> [Work item]
In the entries that follow, the first line to write out is the one containing "ATOM 43 C C . TYR", and the last is the one containing "ATOM 55 C C". Reproduce that stretch exactly, with nothing before or after it.

> [Supplied material]
:::::
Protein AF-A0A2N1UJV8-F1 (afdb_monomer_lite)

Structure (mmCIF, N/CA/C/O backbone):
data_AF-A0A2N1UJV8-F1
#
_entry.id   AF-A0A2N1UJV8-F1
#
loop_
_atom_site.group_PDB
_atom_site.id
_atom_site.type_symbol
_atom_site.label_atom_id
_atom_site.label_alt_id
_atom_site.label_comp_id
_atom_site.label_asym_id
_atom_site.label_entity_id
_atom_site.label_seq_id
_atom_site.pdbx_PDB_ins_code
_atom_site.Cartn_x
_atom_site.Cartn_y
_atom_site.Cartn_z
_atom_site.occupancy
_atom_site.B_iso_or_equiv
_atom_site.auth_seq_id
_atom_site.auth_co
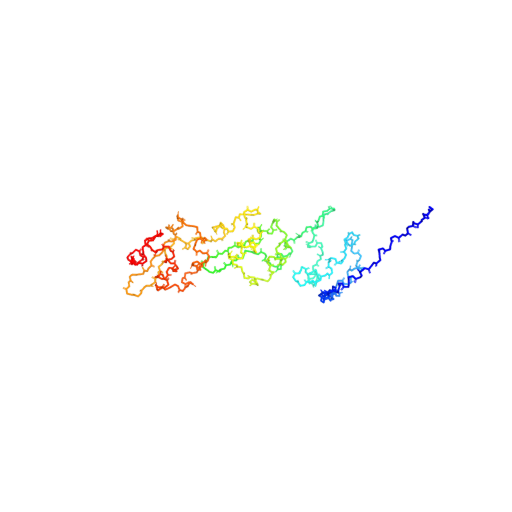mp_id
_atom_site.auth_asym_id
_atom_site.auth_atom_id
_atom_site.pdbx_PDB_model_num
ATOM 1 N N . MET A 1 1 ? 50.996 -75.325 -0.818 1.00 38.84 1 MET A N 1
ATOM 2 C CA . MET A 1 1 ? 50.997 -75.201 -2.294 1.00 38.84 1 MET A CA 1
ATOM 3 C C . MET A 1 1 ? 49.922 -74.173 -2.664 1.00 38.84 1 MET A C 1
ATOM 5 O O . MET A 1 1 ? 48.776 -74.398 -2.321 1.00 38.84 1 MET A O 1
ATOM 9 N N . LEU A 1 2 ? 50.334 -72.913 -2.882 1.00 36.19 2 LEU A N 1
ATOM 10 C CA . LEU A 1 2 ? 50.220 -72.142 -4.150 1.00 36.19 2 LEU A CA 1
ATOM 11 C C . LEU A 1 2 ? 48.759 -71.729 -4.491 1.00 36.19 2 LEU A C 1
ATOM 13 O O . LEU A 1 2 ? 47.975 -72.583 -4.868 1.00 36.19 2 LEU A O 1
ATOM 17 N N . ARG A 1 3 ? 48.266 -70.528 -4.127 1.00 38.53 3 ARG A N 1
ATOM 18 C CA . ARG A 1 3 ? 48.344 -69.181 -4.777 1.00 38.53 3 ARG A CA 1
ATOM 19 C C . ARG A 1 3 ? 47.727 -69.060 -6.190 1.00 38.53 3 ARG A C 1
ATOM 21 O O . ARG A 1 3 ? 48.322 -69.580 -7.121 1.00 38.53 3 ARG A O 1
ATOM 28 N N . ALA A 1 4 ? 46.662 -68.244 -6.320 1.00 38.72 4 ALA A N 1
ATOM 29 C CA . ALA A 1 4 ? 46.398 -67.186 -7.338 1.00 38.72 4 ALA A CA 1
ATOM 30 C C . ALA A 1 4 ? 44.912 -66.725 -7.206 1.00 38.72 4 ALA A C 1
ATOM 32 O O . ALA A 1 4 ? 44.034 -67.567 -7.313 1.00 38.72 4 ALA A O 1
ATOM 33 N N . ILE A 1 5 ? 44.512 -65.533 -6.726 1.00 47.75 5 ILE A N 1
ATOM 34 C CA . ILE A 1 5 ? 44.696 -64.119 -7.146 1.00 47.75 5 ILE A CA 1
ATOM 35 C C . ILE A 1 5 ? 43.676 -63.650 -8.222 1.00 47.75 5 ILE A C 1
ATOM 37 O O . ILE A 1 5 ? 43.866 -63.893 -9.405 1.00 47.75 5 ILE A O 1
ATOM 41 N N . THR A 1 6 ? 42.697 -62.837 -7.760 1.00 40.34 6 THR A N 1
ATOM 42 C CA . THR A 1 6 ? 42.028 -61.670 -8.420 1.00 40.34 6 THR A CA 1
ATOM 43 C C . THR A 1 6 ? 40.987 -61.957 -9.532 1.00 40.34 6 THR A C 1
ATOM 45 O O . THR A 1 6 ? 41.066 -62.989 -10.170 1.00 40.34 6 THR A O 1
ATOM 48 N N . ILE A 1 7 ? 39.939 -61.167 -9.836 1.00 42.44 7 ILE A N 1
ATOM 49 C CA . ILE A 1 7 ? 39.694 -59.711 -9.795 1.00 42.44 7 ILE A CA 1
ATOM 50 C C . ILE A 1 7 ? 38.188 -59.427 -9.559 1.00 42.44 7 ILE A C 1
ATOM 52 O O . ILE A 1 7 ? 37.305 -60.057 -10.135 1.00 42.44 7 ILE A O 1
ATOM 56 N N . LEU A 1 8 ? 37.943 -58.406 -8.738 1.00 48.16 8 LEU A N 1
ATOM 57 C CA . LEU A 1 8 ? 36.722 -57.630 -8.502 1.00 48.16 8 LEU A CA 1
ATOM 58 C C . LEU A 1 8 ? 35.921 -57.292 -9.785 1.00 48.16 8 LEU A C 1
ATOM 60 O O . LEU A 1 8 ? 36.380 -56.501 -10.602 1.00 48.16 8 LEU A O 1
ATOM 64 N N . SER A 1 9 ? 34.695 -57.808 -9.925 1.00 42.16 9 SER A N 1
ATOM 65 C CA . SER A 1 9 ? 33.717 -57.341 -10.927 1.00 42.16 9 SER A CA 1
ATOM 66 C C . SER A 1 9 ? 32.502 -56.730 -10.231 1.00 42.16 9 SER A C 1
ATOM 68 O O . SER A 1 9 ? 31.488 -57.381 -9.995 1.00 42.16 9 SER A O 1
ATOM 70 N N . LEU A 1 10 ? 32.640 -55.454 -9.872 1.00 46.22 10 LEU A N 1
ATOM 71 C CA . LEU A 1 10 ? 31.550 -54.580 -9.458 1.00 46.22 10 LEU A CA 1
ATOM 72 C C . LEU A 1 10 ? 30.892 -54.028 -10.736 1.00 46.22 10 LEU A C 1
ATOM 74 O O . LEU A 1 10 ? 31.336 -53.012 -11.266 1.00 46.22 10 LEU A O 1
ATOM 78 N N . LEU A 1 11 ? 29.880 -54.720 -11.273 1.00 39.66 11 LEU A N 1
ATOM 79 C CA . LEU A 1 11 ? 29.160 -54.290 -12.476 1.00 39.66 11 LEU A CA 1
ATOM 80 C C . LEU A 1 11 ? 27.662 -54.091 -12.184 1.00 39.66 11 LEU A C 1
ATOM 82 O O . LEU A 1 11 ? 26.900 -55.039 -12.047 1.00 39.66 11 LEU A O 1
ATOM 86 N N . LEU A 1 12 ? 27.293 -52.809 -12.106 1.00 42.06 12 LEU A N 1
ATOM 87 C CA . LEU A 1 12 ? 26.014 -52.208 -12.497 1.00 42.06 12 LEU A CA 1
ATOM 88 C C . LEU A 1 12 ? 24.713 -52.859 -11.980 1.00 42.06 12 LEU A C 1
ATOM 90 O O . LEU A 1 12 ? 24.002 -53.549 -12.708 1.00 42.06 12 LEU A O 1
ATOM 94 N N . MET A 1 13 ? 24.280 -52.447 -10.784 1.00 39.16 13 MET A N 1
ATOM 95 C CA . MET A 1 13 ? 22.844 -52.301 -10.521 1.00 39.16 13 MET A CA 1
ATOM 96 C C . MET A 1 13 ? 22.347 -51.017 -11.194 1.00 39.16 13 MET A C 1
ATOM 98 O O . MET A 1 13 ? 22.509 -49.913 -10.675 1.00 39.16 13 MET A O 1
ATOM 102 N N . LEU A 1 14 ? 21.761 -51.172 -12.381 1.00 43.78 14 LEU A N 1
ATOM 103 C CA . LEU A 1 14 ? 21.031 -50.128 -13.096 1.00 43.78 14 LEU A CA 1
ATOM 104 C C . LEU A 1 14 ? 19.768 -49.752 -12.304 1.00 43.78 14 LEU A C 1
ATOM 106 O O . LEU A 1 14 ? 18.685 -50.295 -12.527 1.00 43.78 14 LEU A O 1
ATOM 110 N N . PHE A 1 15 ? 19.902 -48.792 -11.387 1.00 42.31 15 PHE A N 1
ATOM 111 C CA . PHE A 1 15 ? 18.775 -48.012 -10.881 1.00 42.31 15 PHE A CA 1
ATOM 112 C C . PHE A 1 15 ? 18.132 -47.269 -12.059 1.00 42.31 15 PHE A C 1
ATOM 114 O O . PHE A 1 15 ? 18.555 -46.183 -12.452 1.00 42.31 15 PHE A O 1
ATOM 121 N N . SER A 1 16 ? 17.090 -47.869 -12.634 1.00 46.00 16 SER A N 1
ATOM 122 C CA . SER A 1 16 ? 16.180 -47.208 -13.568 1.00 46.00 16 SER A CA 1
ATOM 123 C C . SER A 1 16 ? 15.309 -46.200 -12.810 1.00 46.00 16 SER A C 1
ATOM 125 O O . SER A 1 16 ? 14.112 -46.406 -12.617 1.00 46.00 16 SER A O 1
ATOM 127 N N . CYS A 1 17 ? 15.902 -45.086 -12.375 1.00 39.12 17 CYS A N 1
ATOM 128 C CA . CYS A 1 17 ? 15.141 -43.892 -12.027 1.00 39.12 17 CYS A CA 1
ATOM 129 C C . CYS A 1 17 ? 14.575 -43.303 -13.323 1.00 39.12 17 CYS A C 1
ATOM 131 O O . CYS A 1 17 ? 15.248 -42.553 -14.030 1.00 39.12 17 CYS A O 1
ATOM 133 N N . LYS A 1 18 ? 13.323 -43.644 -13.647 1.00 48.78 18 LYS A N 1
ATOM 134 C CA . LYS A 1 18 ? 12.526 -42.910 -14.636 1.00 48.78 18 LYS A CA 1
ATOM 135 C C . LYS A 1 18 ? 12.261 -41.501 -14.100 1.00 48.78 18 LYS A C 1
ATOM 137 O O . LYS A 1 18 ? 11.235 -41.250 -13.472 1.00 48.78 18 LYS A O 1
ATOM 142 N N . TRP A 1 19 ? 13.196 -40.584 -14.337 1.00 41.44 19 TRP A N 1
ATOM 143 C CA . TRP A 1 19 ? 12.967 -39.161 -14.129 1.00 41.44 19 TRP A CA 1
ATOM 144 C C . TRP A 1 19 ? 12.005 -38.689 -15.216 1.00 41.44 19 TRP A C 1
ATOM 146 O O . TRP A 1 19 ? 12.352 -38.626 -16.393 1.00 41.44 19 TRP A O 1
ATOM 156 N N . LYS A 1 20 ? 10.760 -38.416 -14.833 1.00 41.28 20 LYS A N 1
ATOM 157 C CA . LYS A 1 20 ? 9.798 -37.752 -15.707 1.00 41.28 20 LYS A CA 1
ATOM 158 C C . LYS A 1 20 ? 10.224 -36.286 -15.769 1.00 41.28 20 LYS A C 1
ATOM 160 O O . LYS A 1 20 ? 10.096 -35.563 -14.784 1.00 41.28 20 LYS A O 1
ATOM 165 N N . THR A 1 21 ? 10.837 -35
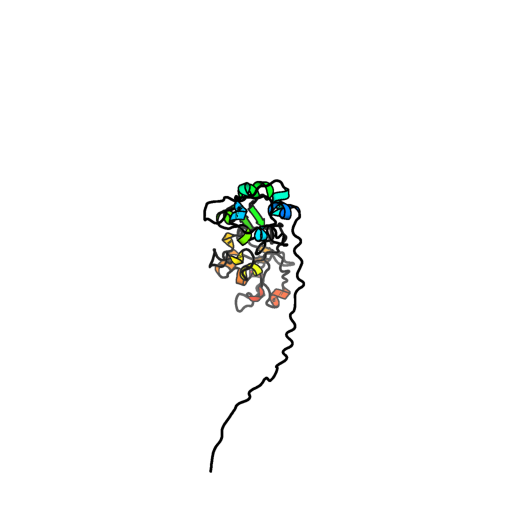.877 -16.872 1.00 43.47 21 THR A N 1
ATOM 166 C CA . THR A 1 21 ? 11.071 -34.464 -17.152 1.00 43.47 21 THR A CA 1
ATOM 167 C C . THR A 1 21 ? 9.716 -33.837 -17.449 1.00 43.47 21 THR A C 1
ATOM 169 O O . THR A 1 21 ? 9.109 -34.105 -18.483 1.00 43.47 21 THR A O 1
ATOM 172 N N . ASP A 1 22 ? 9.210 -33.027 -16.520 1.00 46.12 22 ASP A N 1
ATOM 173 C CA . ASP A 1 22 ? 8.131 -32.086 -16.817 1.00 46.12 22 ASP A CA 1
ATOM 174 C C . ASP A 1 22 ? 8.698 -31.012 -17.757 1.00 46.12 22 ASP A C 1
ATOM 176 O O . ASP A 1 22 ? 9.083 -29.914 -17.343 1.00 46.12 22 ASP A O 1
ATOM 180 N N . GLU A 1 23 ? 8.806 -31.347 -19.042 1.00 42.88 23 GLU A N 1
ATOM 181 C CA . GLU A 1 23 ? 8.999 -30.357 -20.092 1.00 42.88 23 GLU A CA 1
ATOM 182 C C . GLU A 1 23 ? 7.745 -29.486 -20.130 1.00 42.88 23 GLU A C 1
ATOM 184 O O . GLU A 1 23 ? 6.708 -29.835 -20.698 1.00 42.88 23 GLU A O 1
:::::
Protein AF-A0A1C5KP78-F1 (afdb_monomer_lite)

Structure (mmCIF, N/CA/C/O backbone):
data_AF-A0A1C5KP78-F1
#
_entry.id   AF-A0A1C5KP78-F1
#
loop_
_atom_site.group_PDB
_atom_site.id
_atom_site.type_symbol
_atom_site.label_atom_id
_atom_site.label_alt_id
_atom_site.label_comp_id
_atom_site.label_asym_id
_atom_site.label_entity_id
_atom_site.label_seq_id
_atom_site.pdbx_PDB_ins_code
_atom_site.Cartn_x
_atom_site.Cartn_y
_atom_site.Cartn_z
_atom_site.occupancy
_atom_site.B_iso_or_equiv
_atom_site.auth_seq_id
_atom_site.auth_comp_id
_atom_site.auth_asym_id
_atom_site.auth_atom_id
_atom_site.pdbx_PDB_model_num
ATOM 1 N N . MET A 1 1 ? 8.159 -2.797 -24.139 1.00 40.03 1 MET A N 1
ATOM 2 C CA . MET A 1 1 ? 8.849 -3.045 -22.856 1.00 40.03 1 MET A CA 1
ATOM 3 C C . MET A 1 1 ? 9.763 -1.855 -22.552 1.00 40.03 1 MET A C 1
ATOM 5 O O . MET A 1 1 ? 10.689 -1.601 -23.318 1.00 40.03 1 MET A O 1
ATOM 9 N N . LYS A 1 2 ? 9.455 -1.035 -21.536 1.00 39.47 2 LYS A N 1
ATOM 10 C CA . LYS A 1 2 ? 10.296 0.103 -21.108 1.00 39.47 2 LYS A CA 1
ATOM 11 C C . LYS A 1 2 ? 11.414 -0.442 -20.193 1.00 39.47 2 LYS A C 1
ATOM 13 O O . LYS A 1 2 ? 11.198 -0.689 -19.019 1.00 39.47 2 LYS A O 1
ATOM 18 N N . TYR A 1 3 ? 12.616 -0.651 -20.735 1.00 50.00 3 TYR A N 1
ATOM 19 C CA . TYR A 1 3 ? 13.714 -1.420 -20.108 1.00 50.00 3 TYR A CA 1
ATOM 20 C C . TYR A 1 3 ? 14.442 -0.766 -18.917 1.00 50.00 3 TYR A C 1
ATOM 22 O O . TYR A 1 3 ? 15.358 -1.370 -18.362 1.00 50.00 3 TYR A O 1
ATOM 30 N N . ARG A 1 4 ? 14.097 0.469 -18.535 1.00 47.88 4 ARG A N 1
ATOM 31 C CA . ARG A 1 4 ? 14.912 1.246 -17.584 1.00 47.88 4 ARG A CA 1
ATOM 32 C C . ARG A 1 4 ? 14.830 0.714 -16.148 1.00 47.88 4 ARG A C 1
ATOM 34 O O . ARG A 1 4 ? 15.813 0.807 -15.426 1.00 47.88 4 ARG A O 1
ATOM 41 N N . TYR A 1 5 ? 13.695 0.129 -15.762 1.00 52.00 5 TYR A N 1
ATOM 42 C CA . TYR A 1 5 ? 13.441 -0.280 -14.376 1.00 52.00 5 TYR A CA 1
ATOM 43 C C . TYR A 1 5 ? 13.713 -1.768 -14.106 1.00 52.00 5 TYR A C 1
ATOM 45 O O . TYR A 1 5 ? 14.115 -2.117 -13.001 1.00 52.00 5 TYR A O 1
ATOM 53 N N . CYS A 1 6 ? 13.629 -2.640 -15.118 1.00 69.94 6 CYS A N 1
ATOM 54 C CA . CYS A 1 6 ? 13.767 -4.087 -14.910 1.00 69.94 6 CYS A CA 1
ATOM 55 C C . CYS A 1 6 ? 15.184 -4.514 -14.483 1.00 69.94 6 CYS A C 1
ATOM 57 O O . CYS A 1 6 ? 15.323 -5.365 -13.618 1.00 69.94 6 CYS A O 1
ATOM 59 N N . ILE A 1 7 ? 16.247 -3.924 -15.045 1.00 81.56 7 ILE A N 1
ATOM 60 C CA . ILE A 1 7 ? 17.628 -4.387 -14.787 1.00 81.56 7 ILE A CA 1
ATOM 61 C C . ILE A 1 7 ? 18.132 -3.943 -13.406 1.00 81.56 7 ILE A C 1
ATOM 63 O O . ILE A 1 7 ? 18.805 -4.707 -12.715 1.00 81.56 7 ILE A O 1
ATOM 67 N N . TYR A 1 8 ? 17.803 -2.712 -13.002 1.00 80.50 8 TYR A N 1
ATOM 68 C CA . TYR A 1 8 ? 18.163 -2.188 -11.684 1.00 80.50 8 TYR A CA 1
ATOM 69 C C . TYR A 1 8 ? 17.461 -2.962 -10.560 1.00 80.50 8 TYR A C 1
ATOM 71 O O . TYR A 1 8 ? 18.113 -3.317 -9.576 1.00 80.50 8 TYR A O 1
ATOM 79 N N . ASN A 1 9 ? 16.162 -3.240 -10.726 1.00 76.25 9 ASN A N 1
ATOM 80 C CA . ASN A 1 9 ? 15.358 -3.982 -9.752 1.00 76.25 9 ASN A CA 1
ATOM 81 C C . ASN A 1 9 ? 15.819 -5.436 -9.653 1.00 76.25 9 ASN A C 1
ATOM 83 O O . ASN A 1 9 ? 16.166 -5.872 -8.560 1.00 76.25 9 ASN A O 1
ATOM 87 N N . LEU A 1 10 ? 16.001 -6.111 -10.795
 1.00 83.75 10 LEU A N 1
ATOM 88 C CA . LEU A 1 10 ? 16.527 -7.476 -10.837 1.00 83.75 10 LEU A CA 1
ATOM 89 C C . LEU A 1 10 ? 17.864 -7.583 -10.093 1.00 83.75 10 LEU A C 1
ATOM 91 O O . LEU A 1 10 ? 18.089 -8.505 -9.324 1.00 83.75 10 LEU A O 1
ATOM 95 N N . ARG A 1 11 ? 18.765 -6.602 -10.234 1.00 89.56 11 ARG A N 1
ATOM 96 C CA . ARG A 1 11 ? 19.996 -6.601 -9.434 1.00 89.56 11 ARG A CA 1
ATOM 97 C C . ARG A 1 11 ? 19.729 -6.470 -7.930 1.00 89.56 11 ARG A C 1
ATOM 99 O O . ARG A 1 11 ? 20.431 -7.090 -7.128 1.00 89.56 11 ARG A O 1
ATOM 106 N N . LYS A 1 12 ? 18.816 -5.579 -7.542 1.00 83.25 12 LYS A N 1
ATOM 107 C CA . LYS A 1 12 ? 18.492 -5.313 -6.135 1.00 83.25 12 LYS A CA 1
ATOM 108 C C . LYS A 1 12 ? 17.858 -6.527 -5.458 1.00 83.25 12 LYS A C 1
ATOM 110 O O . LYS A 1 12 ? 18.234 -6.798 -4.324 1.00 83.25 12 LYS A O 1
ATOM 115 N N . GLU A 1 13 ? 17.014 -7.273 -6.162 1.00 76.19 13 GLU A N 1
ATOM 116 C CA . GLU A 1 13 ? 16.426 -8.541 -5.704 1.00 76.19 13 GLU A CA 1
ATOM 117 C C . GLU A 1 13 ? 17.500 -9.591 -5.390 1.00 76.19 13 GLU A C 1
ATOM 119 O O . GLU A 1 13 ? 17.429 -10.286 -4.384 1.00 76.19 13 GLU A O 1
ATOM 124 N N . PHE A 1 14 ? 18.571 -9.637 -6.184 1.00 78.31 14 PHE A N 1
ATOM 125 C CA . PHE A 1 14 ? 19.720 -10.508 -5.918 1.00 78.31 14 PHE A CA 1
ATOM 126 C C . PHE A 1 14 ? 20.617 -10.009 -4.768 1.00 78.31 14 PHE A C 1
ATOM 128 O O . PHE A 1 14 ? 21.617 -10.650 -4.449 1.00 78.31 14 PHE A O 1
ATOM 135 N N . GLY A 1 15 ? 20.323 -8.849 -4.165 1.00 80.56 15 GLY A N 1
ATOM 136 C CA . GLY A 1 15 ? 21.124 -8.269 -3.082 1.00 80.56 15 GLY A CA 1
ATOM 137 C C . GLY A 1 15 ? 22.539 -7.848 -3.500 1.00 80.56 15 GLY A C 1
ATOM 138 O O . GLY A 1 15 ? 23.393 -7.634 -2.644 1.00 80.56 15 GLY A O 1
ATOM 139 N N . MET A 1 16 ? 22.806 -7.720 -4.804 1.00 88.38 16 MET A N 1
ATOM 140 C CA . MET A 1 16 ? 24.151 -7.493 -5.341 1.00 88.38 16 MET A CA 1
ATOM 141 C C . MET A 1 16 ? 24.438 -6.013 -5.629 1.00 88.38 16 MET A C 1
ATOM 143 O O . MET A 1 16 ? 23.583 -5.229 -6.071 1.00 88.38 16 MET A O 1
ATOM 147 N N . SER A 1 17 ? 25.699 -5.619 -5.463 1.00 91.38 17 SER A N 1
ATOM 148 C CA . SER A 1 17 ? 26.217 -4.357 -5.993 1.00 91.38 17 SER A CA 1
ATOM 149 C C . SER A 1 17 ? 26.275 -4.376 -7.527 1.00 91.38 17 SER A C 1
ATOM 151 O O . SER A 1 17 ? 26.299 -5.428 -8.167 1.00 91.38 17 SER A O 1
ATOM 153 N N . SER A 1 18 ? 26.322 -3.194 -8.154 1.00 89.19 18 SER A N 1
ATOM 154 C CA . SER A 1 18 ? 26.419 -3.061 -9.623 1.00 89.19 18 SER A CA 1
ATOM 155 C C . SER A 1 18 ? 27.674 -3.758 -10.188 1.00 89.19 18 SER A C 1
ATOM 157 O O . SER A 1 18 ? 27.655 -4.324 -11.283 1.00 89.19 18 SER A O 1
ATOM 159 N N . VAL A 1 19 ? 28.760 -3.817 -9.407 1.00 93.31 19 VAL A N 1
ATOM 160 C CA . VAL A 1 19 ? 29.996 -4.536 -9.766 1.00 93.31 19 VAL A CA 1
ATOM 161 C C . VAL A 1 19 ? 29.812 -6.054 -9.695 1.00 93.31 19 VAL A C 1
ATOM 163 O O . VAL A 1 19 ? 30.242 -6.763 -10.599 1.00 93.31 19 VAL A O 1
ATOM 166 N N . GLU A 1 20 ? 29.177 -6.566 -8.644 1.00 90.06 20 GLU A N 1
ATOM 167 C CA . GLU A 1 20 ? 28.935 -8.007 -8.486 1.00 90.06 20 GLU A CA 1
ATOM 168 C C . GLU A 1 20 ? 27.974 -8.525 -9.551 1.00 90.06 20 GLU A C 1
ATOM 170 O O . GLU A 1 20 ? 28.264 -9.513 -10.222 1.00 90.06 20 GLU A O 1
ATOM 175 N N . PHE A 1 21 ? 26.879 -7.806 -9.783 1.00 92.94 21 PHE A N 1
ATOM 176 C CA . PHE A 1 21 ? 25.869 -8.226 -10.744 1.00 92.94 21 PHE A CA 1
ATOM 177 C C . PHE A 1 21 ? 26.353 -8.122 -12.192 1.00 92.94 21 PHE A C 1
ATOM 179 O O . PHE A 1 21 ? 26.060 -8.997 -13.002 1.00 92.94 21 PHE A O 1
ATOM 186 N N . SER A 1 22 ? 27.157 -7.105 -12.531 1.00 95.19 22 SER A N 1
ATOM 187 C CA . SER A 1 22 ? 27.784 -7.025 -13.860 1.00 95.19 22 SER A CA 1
:::::
> [Answer section]
ATOM 43 C C . TYR A 1 5 ? 13.713 -1.768 -14.106 1.00 52.00 5 TYR A C 1
ATOM 45 O O . TYR A 1 5 ? 14.115 -2.117 -13.001 1.00 52.00 5 TYR A O 1
ATOM 53 N N . CYS A 1 6 ? 13.629 -2.640 -15.118 1.00 69.94 6 CYS A N 1
ATOM 54 C CA . CYS A 1 6 ? 13.767 -4.087 -14.910 1.00 69.94 6 CYS A CA 1
ATOM 55 C C . CYS A 1 6 ? 15.184 -4.514 -14.483 1.00 69.94 6 CYS A C 1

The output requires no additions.